_ASSIGNED TASK_
Read through the data and report every line in which the word "repeat" occurs.
───
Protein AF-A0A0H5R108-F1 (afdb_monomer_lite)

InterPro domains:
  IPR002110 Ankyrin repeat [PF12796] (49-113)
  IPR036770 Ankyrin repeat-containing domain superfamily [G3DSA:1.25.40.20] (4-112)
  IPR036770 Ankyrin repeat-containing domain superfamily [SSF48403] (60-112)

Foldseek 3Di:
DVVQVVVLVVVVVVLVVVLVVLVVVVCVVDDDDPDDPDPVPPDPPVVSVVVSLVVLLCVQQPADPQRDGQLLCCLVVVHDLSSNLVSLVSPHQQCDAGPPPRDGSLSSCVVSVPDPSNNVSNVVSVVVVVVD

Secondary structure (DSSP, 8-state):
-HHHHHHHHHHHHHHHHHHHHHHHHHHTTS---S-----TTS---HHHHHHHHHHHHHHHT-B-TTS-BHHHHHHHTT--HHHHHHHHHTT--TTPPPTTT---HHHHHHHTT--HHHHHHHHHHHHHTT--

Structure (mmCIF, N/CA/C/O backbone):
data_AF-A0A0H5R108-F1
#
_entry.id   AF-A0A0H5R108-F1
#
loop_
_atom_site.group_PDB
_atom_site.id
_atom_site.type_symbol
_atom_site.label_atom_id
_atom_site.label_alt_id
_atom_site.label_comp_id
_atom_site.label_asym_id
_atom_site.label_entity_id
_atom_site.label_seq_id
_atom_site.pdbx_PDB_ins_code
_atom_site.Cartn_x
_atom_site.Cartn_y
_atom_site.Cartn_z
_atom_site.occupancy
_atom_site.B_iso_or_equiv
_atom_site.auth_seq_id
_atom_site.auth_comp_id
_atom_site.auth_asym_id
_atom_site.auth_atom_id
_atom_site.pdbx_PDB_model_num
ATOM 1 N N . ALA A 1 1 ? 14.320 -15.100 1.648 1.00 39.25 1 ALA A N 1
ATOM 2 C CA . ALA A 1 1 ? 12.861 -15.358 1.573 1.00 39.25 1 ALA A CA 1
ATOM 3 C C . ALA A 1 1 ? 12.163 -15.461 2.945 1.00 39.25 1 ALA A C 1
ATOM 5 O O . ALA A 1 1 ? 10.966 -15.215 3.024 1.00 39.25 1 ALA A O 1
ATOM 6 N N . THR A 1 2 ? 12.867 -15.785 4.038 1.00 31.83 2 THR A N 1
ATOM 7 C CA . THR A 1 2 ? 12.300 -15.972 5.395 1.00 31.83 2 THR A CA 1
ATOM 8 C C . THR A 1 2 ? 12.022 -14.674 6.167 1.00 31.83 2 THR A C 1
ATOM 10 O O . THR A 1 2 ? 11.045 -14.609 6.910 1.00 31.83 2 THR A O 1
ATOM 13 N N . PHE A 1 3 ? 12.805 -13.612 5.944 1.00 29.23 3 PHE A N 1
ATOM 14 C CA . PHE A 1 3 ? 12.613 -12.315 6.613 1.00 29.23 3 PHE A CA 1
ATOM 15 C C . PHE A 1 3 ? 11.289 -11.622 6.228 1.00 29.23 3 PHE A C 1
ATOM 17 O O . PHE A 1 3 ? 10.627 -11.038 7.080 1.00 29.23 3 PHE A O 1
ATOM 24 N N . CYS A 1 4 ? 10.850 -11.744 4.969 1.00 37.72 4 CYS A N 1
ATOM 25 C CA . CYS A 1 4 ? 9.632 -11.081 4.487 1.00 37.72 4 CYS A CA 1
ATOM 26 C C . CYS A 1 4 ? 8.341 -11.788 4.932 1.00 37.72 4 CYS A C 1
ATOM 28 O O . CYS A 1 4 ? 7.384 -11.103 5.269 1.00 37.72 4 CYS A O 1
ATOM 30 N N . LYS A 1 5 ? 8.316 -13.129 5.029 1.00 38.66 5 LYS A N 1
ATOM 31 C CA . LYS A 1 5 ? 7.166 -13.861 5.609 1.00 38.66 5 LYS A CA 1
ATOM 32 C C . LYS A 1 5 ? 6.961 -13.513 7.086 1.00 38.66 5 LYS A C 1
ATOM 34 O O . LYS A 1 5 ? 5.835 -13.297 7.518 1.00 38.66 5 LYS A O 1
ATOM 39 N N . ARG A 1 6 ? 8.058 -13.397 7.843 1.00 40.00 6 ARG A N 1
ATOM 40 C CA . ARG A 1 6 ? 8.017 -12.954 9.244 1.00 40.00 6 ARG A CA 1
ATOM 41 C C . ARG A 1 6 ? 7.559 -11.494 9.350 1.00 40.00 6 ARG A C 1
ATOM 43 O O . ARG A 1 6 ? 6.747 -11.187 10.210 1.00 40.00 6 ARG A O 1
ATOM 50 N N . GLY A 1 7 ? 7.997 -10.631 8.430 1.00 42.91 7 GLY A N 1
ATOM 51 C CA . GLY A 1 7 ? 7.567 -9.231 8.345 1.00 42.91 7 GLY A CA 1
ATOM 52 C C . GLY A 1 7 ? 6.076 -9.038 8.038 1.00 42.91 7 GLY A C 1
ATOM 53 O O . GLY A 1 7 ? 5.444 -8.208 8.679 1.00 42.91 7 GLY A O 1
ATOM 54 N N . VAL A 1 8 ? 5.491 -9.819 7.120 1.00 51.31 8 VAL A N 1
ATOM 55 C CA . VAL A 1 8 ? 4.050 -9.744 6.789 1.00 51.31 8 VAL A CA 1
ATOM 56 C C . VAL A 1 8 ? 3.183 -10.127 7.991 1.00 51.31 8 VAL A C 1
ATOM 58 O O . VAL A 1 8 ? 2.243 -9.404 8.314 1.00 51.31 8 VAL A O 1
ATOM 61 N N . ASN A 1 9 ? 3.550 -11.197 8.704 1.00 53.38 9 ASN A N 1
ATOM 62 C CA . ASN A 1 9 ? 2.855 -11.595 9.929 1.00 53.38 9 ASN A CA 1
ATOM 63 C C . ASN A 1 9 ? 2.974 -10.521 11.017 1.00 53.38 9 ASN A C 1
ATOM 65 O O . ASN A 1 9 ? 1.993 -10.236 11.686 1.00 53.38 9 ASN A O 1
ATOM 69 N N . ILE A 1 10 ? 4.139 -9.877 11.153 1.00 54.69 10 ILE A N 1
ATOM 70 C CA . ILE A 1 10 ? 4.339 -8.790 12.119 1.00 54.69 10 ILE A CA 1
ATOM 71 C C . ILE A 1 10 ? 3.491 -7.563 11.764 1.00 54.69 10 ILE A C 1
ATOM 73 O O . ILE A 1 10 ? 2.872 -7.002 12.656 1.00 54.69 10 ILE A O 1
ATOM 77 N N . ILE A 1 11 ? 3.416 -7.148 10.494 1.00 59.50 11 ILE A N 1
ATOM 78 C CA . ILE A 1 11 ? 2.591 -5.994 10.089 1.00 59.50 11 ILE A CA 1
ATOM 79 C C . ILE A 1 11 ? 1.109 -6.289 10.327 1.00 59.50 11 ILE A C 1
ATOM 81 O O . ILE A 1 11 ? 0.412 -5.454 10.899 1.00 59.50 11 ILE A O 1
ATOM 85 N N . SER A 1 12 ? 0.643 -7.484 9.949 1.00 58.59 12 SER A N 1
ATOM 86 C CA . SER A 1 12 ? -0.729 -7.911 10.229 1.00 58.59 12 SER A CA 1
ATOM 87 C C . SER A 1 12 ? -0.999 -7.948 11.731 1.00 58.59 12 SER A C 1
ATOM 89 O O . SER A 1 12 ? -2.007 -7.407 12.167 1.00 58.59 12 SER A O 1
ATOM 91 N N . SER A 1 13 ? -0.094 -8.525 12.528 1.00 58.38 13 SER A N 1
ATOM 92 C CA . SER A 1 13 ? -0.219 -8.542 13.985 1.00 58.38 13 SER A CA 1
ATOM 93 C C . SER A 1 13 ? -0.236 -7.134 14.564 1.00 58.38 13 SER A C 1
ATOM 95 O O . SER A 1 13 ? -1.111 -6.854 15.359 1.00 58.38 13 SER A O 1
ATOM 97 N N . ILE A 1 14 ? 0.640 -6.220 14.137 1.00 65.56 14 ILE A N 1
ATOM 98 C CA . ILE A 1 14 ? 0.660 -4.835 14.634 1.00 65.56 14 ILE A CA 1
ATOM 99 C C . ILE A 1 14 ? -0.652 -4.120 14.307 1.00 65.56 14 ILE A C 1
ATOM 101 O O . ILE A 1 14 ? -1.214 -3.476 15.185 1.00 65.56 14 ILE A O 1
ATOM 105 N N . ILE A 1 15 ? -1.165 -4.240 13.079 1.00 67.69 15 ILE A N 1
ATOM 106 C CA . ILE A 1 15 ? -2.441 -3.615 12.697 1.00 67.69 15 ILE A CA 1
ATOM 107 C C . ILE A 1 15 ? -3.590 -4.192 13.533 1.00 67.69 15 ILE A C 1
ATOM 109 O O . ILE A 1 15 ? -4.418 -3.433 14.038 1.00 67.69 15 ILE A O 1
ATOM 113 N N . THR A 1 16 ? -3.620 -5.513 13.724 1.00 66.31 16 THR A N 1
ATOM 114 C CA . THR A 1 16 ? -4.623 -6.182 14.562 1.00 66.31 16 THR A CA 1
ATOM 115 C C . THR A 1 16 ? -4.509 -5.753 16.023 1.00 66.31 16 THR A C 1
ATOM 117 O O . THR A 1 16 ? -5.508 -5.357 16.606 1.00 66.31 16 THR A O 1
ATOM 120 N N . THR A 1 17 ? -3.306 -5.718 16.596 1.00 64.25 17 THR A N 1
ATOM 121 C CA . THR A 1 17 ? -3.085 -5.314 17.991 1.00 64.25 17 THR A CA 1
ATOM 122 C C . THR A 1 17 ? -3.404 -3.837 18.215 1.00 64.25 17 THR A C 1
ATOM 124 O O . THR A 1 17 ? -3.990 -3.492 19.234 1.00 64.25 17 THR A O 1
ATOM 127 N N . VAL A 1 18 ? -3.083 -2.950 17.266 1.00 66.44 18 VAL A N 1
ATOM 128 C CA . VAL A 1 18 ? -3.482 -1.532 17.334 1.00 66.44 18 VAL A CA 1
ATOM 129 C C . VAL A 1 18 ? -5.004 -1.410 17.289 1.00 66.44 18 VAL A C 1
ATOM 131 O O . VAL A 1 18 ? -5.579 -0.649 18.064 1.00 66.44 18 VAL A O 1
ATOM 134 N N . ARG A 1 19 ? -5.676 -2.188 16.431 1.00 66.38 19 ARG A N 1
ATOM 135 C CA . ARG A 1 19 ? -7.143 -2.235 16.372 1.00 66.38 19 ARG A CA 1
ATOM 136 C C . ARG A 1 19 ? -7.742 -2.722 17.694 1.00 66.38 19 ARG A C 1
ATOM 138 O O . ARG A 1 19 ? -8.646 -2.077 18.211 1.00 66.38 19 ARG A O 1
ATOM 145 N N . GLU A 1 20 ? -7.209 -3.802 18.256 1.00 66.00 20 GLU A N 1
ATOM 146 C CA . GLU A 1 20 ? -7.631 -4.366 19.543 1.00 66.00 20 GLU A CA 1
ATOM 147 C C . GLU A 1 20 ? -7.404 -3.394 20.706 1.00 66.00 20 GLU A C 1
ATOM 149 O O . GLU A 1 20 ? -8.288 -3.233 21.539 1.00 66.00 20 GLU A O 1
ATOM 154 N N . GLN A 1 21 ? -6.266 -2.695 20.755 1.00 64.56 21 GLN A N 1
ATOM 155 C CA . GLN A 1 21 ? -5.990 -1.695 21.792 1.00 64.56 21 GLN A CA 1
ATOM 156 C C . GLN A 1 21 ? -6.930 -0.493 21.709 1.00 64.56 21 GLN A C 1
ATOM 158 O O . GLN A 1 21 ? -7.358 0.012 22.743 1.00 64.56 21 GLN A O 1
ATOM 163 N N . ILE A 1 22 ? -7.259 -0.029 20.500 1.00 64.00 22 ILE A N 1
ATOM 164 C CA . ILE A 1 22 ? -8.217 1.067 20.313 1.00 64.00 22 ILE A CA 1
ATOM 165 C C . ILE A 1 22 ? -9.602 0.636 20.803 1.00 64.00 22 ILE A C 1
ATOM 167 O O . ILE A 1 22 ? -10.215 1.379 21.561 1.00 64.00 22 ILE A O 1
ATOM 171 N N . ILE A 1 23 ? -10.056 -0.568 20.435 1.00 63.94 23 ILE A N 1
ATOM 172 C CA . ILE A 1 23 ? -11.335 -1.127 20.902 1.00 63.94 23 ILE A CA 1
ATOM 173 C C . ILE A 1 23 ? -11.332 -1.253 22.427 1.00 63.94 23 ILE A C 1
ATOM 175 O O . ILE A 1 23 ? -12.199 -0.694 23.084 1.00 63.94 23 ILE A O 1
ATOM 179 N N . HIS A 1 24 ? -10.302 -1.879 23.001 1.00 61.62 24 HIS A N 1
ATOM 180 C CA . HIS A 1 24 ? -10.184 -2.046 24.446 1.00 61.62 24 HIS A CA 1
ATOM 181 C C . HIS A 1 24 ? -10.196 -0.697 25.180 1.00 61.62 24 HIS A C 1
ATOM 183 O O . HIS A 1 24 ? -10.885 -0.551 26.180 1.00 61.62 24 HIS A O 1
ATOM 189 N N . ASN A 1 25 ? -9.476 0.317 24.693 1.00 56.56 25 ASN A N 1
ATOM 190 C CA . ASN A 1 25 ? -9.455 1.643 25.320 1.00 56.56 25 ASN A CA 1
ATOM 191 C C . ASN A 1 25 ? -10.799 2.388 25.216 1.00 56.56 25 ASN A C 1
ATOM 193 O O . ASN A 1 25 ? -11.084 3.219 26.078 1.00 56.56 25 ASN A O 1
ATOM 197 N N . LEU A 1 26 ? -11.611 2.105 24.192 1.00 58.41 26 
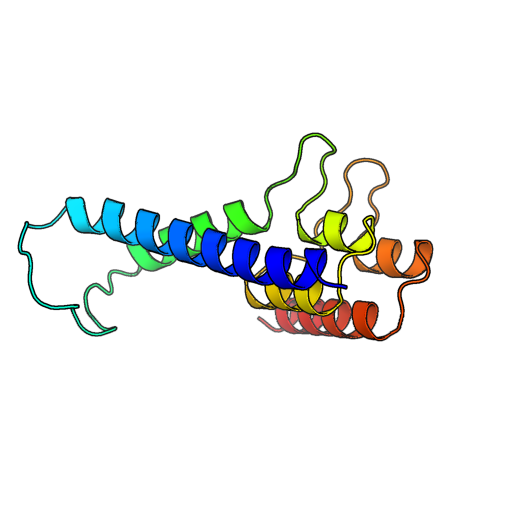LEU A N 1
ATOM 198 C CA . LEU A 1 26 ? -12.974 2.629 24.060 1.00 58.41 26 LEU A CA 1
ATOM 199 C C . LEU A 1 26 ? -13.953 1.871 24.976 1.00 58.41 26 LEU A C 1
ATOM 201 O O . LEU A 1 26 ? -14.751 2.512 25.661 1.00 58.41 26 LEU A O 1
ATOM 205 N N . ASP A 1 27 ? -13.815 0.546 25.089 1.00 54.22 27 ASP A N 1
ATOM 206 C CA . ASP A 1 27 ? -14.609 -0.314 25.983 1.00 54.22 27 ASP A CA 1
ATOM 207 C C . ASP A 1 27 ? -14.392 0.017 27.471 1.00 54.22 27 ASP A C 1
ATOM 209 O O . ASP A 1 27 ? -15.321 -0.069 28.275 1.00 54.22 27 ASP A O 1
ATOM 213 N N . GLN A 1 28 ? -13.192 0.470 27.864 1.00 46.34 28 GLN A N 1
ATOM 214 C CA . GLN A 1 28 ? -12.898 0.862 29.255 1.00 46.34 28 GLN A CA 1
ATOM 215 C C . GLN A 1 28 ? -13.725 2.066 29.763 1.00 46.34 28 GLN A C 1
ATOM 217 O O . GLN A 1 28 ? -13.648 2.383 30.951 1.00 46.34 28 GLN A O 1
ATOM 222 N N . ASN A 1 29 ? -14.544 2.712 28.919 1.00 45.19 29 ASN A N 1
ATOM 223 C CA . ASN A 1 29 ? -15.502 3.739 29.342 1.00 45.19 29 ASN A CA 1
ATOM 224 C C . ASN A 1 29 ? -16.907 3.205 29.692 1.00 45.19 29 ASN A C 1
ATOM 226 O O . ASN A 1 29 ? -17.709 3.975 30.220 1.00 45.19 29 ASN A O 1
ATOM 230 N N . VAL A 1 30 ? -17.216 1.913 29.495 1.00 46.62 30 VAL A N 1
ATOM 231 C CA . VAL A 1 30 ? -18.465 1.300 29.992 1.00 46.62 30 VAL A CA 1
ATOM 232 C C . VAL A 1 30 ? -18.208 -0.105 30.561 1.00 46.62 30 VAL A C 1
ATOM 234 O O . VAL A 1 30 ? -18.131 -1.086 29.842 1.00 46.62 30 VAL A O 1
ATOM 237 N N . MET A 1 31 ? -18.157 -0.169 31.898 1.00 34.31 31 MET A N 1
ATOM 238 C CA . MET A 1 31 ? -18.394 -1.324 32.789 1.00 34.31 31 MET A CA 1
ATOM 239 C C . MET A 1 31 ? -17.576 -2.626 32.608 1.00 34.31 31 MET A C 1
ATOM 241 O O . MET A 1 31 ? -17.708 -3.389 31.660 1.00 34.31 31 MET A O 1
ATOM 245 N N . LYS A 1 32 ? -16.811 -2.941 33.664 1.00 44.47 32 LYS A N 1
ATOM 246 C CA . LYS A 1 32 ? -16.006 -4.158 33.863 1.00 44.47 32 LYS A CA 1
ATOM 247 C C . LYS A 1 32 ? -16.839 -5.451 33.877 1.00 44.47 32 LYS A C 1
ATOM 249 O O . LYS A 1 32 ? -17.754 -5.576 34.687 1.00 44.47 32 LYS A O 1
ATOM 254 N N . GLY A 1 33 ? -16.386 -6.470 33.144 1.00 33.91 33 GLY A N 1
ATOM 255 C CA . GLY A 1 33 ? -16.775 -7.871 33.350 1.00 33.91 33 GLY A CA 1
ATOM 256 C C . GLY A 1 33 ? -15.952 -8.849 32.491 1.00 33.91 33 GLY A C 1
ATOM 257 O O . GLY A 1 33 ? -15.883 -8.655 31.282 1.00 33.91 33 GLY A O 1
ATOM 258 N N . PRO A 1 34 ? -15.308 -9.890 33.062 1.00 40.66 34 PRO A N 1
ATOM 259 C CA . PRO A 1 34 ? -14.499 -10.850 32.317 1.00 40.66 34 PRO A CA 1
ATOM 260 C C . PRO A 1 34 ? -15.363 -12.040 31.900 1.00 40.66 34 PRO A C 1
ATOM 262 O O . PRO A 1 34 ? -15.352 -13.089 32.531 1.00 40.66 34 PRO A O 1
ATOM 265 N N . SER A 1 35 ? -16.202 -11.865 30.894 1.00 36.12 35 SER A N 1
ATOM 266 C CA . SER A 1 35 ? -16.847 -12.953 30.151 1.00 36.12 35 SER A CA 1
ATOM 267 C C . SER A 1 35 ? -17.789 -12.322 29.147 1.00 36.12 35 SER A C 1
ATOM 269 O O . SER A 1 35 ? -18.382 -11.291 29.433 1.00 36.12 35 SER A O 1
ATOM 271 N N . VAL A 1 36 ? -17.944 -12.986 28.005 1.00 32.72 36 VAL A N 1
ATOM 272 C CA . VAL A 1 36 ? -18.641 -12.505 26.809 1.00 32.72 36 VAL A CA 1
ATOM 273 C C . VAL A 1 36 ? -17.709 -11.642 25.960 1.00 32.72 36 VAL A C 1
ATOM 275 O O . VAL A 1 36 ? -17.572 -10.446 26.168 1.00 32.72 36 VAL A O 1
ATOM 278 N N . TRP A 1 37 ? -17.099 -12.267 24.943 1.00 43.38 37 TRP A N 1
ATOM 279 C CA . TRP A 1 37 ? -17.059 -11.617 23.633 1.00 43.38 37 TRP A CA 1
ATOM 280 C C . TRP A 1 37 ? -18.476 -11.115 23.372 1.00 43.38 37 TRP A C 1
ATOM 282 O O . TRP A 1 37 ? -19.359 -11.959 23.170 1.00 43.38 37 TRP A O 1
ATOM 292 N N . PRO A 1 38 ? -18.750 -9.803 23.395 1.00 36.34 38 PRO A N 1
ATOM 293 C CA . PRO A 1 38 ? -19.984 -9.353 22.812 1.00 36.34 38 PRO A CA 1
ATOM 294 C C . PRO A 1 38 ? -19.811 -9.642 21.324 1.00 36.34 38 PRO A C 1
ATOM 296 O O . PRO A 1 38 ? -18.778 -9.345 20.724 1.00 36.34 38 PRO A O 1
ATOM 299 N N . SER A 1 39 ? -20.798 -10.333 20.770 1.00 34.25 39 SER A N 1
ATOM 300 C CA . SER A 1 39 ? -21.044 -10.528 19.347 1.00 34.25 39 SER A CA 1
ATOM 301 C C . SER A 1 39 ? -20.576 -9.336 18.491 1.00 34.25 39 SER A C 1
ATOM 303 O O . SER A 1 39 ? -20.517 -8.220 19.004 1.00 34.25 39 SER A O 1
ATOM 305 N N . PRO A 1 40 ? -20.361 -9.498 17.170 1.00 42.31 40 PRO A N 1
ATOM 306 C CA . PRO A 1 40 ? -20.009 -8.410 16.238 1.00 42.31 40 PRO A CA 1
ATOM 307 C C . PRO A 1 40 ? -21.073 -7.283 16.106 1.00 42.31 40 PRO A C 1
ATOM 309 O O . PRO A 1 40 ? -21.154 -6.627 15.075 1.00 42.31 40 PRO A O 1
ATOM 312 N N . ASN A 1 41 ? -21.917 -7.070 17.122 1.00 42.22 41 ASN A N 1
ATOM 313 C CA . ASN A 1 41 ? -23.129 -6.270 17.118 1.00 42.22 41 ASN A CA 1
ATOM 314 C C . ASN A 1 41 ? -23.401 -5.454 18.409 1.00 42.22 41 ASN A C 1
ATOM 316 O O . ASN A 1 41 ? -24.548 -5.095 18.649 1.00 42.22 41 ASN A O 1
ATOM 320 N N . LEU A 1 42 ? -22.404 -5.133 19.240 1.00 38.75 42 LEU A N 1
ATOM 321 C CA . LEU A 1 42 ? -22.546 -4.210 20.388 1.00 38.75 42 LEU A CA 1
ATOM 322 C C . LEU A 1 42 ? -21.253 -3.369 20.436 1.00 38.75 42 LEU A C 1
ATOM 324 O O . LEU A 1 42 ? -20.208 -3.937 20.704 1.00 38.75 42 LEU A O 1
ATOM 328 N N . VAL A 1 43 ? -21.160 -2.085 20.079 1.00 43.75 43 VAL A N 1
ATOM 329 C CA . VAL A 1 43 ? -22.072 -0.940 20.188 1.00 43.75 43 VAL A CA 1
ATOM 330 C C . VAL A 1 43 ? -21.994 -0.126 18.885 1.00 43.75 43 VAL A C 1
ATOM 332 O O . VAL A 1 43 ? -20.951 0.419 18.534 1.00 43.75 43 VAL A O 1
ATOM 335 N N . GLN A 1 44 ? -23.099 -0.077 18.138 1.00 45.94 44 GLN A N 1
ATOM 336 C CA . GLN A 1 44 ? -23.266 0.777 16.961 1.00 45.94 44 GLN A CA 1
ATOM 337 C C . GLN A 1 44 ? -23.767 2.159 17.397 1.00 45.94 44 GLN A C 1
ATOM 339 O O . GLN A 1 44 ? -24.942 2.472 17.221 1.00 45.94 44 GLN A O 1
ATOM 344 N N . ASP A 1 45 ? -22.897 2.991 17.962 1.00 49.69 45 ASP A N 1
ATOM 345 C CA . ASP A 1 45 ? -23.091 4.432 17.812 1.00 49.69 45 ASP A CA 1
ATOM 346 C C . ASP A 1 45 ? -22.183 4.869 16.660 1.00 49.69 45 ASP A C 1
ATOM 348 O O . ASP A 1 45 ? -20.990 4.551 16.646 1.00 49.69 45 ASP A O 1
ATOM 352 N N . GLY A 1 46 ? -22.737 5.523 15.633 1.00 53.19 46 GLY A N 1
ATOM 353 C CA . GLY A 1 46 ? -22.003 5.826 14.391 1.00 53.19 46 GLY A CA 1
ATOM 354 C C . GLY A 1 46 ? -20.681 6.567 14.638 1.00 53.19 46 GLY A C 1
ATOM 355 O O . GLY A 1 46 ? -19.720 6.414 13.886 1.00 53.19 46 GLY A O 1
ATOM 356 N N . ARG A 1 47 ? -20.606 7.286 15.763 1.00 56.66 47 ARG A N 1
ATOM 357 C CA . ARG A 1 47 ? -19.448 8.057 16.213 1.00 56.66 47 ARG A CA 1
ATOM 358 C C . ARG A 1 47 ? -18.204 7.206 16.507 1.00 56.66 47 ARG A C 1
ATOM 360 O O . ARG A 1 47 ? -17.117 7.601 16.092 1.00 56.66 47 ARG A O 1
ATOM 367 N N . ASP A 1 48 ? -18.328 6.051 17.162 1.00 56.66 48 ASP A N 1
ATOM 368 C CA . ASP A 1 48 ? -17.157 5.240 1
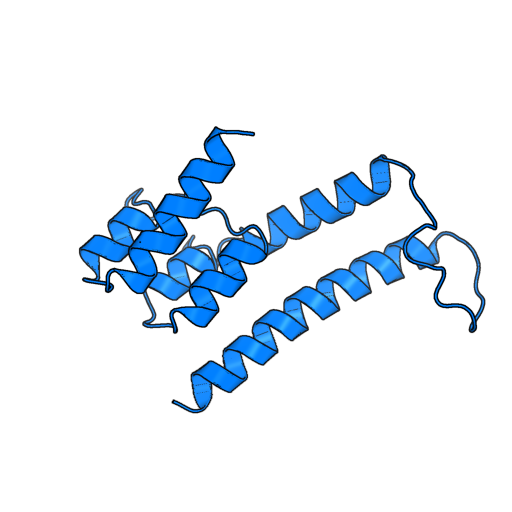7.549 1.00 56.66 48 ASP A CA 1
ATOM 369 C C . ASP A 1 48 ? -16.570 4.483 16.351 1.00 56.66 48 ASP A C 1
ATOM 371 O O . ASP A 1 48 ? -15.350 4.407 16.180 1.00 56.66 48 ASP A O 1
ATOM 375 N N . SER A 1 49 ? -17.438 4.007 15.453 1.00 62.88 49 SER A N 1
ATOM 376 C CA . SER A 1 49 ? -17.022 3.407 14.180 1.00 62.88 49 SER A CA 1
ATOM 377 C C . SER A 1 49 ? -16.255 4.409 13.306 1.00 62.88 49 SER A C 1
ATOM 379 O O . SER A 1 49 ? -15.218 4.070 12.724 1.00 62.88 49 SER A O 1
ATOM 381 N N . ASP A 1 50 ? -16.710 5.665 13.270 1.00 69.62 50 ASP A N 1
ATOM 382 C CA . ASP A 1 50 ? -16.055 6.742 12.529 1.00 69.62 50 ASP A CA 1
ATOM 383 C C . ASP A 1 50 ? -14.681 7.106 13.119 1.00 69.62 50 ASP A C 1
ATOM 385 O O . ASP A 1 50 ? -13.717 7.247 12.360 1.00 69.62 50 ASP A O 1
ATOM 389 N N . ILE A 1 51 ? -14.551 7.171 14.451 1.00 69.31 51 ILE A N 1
───
_REPLY TO THE EXERCISE_
  IPR002110 Ankyrin repeat [PF12796] (49-113)
  IPR036770 Ankyrin repeat-containing domain superfamily [G3DSA:1.25.40.20] (4-112)
  IPR036770 Ankyrin repeat-containing domain superfamily [SSF48403] (60-112)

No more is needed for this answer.